▶ TASK DIRECTIONS: Starting at the top of the entries below, set down each line exactly as written, and stop after the line containing "ATOM 5 O O .".

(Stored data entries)
_ _ _ _

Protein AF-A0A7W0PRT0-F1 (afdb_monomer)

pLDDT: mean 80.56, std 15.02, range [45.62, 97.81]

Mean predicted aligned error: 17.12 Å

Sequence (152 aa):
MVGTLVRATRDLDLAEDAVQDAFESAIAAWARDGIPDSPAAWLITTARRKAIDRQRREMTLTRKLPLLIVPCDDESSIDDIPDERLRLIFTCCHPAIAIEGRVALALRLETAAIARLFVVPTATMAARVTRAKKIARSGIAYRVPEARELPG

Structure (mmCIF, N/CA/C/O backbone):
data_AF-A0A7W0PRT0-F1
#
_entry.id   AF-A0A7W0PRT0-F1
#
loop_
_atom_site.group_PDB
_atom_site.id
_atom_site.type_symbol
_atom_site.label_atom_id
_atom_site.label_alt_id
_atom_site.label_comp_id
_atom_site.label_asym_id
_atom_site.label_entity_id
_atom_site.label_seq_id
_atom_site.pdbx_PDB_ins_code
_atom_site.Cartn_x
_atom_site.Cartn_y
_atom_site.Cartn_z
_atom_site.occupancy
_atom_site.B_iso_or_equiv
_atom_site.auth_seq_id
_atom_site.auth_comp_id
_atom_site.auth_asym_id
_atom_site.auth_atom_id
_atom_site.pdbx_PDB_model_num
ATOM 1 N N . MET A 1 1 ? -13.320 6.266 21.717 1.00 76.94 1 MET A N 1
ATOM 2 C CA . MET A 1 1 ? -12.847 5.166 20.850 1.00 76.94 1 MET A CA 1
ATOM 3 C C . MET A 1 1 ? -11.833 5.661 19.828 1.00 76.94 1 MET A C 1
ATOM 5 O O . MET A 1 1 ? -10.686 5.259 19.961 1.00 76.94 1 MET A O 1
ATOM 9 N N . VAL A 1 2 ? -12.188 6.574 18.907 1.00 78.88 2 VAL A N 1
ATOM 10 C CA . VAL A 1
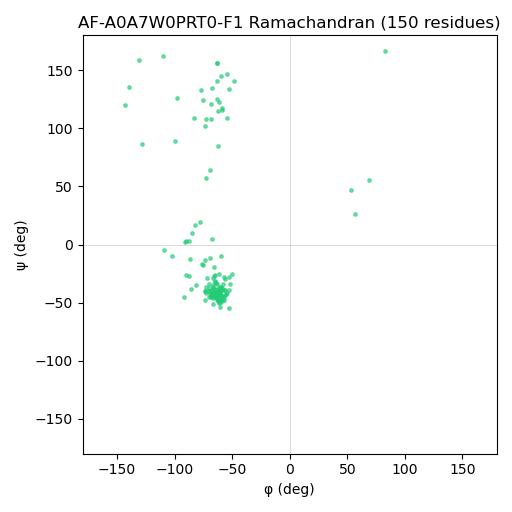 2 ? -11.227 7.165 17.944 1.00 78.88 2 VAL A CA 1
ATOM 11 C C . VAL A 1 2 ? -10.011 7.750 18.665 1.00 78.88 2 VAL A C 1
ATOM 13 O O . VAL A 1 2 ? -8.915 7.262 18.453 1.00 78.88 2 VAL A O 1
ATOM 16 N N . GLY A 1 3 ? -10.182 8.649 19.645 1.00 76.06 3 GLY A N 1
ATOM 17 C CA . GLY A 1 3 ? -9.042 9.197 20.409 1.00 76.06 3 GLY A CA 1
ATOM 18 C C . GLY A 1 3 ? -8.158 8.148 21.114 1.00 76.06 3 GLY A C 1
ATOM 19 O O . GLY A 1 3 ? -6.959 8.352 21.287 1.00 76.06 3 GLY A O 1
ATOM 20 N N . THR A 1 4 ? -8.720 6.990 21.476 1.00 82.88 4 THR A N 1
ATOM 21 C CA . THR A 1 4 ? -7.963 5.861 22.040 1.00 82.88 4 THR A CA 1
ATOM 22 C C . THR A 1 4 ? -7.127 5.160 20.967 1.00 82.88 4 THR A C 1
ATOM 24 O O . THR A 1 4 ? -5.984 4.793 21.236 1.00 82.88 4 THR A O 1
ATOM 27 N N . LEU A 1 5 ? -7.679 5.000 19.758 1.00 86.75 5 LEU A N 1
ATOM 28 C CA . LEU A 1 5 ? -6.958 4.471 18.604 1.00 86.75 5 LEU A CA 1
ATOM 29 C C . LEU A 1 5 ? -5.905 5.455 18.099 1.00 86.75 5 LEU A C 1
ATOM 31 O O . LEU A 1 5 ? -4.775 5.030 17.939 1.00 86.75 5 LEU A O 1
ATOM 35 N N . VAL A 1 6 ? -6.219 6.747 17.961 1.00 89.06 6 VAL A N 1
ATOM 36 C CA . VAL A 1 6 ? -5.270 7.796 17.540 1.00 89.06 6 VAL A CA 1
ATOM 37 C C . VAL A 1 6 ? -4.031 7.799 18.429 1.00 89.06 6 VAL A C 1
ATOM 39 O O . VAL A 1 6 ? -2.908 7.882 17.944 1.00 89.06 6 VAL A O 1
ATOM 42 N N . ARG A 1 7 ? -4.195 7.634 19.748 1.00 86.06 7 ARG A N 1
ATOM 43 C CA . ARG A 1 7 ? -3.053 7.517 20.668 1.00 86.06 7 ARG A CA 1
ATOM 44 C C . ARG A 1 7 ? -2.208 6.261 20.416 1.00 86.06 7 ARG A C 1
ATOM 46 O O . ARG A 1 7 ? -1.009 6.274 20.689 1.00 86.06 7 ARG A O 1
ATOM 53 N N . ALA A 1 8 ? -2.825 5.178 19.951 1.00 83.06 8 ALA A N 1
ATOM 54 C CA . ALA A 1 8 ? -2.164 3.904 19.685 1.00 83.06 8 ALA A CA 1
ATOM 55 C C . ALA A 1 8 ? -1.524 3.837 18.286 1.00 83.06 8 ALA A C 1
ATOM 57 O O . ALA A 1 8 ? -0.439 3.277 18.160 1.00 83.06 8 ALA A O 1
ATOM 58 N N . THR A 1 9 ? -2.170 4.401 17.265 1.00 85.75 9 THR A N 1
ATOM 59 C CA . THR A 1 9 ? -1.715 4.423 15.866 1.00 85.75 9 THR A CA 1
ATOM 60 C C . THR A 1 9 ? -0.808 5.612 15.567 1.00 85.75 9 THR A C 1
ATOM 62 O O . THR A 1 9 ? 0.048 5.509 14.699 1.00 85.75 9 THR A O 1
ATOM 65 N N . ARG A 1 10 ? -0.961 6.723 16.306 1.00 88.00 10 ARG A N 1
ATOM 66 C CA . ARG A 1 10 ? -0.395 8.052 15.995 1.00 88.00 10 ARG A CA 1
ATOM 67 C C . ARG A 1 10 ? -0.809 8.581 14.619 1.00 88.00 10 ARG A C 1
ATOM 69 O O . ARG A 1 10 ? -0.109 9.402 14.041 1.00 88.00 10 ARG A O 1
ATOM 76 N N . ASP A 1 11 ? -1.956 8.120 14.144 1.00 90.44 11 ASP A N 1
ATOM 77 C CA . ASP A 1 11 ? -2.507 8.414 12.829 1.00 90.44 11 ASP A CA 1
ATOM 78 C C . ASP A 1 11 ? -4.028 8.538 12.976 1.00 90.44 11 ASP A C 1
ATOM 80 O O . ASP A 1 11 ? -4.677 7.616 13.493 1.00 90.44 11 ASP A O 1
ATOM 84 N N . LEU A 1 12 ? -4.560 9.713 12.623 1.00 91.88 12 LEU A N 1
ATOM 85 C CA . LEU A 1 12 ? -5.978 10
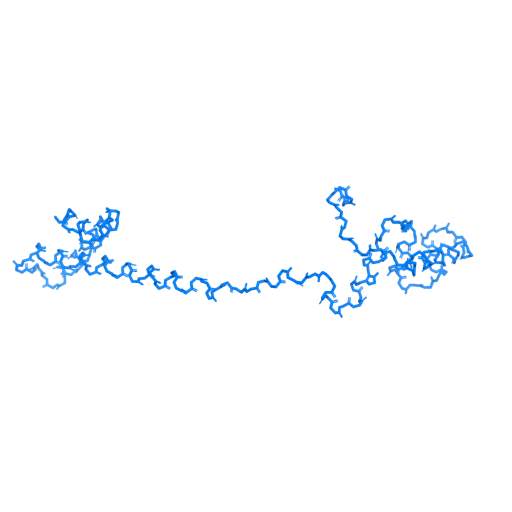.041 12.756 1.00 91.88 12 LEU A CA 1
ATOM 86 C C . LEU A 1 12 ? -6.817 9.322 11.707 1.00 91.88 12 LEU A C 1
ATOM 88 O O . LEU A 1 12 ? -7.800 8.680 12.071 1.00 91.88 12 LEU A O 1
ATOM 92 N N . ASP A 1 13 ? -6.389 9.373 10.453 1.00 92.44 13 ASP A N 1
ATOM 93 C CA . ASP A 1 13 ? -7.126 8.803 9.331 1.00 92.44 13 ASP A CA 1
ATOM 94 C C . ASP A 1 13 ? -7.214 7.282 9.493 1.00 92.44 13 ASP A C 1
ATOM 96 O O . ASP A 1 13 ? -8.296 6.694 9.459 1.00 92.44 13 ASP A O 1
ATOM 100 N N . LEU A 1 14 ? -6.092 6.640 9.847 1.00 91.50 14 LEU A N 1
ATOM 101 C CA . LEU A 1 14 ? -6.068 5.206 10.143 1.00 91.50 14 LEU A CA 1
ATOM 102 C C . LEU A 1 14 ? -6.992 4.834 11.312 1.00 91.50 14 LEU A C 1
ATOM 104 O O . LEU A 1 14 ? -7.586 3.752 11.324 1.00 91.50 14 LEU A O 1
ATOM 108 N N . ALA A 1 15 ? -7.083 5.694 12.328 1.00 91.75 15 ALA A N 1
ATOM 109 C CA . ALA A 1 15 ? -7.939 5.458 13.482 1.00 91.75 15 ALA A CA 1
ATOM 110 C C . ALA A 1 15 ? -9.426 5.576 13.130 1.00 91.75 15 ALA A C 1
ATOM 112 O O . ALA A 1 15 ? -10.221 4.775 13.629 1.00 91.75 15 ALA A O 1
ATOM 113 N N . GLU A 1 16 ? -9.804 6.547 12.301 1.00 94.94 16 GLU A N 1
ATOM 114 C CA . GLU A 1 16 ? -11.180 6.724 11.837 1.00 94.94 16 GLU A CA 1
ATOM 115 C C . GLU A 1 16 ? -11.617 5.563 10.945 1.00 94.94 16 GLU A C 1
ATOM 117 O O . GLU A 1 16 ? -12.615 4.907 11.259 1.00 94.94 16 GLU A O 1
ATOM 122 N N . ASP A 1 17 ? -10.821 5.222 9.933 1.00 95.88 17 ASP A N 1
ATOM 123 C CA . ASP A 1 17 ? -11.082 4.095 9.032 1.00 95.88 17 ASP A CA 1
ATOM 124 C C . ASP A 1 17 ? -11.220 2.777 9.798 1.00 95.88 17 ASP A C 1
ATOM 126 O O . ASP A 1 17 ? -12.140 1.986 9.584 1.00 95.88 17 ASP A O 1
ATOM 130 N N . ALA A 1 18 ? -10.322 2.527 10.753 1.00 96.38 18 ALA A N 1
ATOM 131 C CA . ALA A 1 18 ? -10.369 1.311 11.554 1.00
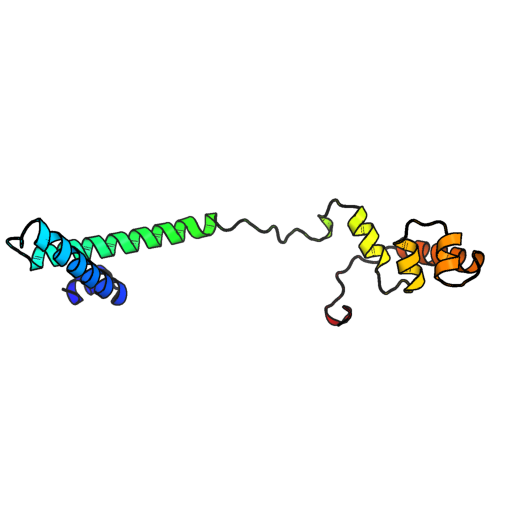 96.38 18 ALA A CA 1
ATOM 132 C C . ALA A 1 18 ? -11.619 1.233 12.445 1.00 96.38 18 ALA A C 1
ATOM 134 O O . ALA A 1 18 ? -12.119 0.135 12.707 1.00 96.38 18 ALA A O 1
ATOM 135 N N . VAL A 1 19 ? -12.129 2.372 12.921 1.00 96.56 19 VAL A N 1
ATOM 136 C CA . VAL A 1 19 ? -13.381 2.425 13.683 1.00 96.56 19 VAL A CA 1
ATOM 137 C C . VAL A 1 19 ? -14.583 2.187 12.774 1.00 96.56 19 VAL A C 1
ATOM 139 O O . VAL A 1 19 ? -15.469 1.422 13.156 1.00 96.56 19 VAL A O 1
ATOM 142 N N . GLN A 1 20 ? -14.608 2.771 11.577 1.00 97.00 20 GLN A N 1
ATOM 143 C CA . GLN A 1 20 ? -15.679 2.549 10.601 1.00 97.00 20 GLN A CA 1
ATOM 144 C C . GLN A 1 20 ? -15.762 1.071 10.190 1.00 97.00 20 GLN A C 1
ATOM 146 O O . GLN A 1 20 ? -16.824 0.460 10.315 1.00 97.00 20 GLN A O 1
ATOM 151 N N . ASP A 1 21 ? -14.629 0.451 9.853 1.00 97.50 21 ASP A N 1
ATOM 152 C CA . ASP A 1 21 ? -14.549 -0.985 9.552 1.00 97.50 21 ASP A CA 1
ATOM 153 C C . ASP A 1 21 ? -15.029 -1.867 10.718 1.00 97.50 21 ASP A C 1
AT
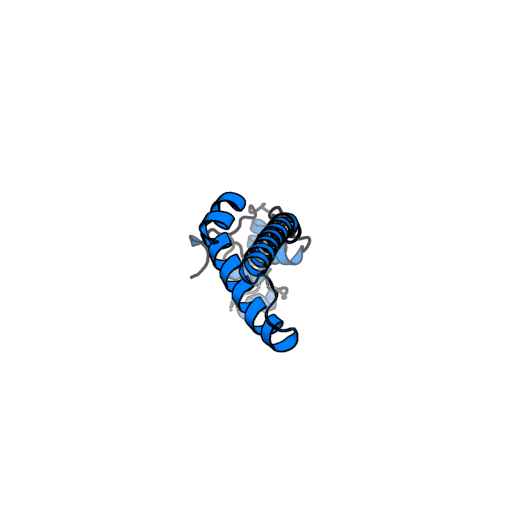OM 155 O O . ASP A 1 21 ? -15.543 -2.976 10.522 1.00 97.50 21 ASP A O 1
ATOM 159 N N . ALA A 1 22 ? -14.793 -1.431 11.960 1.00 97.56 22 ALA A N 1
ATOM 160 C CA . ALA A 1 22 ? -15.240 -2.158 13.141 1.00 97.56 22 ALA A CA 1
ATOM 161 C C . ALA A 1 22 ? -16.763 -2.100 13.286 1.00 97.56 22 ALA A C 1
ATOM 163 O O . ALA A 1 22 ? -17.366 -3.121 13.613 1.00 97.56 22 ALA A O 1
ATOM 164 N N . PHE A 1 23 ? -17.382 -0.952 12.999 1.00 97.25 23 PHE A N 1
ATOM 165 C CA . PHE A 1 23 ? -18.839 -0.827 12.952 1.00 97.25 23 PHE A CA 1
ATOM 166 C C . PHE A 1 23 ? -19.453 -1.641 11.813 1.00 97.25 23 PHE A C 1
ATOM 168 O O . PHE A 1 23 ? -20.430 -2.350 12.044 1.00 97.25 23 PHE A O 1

_ _ _ _

▶ WRITTEN ANSWER:
Protein AF-A0A7W0PRT0-F1 (afdb_monomer)

pLDDT: mean 80.56, std 15.02, range [45.62, 97.81]

Mean predicted aligned error: 17.12 Å

Sequence (152 aa):
MVGTLVRATRDLDLAEDAVQDAFESAIAAWARDGIPDSPAAWLITTARRKAIDRQRREMTLTRKLPLLIVPCDDESSIDDIPDERLRLIFTCCHPAIAIEGRVALALRLETAAIARLFVVPTATMAARVTRAKKIARSGIAYRVPEARELPG

Structure (mmCIF, N/CA/C/O backbone):
data_AF-A0A7W0PRT0-F1
#
_entry.id   AF-A0A7W0PRT0-F1
#
loop_
_atom_site.group_PDB
_atom_site.id
_atom_site.type_symbol
_atom_site.label_atom_id
_atom_site.label_alt_id
_atom_site.label_comp_id
_atom_site.label_asym_id
_atom_site.label_entity_id
_atom_site.label_seq_id
_atom_site.pdbx_PDB_ins_code
_atom_site.Cartn_x
_atom_site.Cartn_y
_atom_site.Cartn_z
_atom_site.occupancy
_atom_site.B_iso_or_equiv
_atom_site.auth_seq_id
_atom_site.auth_comp_id
_atom_site.auth_asym_id
_atom_site.auth_atom_id
_atom_site.pdbx_PDB_model_num
ATOM 1 N N . MET A 1 1 ? -13.320 6.266 21.717 1.00 76.94 1 MET A N 1
ATOM 2 C CA . MET A 1 1 ? -12.847 5.166 20.850 1.00 76.94 1 MET A CA 1
ATOM 3 C C . MET A 1 1 ? -11.833 5.661 19.828 1.00 76.94 1 MET A C 1
ATOM 5 O O . MET A 1 1 ? -10.686 5.259 19.961 1.00 76.94 1 MET A O 1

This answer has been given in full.